Required action: All lines up to and including the one that contains "ATOM 3 C C ." are to be transcribed exactly, starting from the first line of the records.

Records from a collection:

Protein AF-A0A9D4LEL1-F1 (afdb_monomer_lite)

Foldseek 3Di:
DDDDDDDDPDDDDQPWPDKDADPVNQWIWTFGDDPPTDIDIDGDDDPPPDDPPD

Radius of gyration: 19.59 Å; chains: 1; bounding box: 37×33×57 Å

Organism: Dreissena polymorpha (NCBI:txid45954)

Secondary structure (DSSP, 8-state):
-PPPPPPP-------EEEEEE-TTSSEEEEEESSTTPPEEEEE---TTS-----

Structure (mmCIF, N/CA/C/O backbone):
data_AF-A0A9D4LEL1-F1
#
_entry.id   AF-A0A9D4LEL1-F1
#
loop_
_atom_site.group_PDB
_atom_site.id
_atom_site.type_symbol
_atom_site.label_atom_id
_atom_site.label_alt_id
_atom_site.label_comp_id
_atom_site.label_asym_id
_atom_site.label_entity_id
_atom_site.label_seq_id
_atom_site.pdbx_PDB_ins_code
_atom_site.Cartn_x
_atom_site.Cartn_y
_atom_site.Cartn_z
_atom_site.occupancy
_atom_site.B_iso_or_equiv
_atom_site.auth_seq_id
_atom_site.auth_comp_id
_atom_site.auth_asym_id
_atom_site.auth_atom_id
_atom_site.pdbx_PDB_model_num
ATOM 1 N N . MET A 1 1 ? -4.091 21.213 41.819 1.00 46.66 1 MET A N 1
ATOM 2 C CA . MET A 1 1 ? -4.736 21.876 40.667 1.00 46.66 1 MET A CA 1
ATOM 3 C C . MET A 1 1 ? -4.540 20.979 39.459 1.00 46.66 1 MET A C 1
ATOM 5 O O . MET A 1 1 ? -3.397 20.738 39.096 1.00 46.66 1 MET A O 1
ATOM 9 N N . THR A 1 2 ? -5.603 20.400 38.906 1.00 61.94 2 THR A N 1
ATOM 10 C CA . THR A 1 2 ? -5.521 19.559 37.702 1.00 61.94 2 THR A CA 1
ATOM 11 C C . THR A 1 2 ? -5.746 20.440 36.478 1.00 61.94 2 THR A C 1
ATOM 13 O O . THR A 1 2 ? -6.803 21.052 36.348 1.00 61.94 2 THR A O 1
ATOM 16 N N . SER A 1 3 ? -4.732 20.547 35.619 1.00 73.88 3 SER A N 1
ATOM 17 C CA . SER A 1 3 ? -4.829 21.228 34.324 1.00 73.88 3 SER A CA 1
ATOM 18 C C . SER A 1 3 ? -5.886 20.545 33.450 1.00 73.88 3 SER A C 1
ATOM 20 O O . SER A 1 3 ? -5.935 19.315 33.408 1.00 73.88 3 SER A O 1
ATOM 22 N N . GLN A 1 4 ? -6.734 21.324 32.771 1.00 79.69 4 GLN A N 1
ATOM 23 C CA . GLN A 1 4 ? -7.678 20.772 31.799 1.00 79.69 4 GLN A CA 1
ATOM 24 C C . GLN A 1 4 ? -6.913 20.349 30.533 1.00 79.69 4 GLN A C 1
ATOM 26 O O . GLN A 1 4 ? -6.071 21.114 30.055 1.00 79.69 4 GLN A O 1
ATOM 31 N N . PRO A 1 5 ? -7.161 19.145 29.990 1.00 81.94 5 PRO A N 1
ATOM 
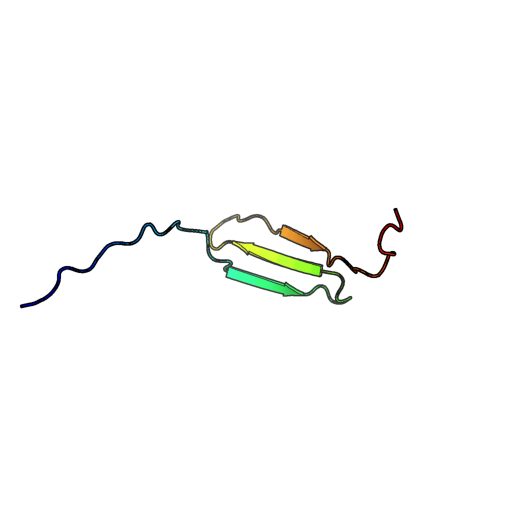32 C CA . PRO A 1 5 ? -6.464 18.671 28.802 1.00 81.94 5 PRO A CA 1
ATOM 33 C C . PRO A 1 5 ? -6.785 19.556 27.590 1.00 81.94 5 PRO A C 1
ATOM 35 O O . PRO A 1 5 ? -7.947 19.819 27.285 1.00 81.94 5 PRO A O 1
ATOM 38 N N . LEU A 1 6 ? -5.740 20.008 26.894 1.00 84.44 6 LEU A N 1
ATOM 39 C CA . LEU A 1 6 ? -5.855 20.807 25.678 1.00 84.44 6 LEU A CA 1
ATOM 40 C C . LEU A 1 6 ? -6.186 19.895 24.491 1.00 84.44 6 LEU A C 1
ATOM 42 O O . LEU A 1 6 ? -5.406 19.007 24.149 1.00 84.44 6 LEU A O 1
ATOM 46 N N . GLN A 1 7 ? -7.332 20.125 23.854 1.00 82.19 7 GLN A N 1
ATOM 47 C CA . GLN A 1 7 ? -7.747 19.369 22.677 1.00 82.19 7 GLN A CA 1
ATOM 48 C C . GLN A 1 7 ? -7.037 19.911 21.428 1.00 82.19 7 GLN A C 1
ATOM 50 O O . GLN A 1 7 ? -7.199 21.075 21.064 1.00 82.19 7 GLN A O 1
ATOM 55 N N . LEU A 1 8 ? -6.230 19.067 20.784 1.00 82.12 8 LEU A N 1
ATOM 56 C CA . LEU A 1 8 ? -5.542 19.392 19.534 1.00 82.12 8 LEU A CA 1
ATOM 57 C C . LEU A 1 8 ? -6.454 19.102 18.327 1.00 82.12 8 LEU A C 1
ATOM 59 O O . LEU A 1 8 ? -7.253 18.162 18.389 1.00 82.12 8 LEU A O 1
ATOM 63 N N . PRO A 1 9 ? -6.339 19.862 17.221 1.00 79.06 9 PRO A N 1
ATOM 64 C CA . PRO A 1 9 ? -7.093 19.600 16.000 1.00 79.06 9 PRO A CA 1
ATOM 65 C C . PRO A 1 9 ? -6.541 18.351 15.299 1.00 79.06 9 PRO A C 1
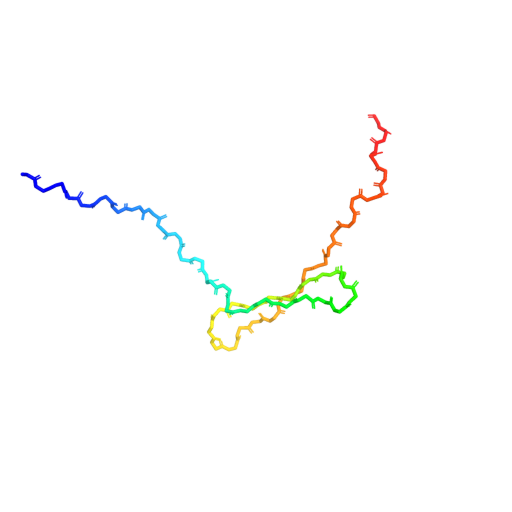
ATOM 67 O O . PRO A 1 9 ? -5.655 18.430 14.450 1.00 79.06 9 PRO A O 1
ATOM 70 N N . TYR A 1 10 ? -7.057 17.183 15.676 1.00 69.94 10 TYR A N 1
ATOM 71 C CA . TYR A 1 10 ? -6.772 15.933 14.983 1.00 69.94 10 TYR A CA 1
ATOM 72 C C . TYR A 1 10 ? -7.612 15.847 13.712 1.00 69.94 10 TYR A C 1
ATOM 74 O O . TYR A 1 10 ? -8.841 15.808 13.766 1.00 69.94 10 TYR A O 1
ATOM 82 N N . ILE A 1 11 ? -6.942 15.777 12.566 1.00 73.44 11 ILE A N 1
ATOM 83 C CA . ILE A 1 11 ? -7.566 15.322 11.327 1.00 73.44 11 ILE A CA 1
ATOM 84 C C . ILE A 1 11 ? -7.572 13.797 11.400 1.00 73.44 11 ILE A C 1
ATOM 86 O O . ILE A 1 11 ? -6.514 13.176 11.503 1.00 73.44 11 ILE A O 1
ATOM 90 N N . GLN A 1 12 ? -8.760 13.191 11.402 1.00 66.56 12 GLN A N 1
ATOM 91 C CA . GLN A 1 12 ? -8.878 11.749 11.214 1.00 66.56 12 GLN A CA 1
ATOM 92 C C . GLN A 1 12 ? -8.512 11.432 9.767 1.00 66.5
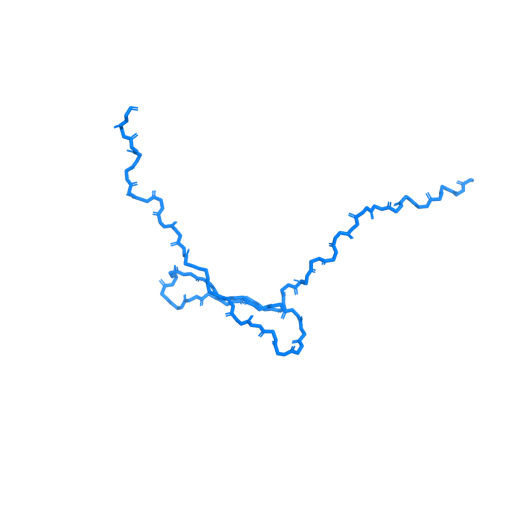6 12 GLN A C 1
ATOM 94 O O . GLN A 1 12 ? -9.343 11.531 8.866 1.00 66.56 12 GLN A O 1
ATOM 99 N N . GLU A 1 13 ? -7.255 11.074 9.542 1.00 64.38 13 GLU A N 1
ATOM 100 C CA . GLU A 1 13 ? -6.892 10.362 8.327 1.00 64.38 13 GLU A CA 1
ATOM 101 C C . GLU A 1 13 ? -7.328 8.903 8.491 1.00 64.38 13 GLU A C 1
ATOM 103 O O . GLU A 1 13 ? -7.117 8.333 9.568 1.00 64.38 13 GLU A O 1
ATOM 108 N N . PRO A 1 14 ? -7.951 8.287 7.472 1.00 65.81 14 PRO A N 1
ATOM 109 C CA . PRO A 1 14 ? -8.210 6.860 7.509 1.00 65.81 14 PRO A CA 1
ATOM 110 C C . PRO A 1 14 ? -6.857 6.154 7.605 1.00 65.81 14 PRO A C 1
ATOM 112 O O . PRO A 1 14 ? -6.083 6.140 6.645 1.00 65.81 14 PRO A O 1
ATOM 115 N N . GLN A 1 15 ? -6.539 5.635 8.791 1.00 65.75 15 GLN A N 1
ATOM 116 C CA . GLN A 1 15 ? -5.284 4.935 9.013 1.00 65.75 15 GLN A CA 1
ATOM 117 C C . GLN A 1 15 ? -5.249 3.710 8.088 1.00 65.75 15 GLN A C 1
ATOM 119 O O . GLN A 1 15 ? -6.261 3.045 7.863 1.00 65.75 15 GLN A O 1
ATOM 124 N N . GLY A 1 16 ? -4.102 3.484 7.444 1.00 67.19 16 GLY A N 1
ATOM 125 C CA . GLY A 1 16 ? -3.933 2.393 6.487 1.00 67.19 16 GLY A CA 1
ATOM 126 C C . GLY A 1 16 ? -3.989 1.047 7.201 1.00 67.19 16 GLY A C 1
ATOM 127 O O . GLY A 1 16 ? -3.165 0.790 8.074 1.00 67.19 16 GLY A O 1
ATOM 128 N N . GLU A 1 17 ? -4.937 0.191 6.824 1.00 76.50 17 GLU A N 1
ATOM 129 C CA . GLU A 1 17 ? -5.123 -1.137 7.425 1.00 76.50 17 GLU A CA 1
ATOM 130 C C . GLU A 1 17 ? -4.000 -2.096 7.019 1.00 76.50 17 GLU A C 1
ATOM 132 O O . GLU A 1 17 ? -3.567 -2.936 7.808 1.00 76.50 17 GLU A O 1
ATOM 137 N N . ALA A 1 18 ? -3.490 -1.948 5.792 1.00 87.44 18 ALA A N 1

Solution to this problem:
Protein AF-A0A9D4LEL1-F1 (afdb_monomer_lite)

Foldseek 3Di:
DDDDDDDDPDDDDQPWPDKDADPVNQWIWTFGDDPPTDIDIDGDDDPPPDDPPD

Radius of gyration: 19.59 Å; chains: 1; bounding box: 37×33×57 Å

Organism: Dreissena polymorpha (NCBI:txid45954)

Secondary structure (DSSP, 8-state):
-PPPPPPP-------EEEEEE-TTSSEEEEEESSTTPPEEEEE---TTS-----

Structure (mmCIF, N/CA/C/O backbone):
data_AF-A0A9D4LEL1-F1
#
_entry.id   AF-A0A9D4LEL1-F1
#
loop_
_atom_site.group_PDB
_atom_site.id
_atom_site.type_symbol
_atom_site.label_atom_id
_atom_site.label_alt_id
_atom_site.label_comp_id
_atom_site.label_asym_id
_atom_site.label_entity_id
_atom_site.label_seq_id
_atom_site.pdbx_PDB_ins_code
_atom_site.Cartn_x
_atom_site.Cartn_y
_atom_site.Cartn_z
_atom_site.occupancy
_atom_site.B_iso_or_equiv
_atom_site.auth_seq_id
_atom_site.auth_comp_id
_atom_site.auth_asym_id
_atom_site.auth_atom_id
_atom_site.pdbx_PDB_model_num
ATOM 1 N N . MET A 1 1 ? -4.091 21.213 41.819 1.00 46.66 1 MET A N 1
ATOM 2 C CA . MET A 1 1 ? -4.736 21.876 40.667 1.00 46.66 1 MET A CA 1
ATOM 3 C C . MET A 1 1 ? -4.540 20.979 39.459 1.00 46.66 1 MET A C 1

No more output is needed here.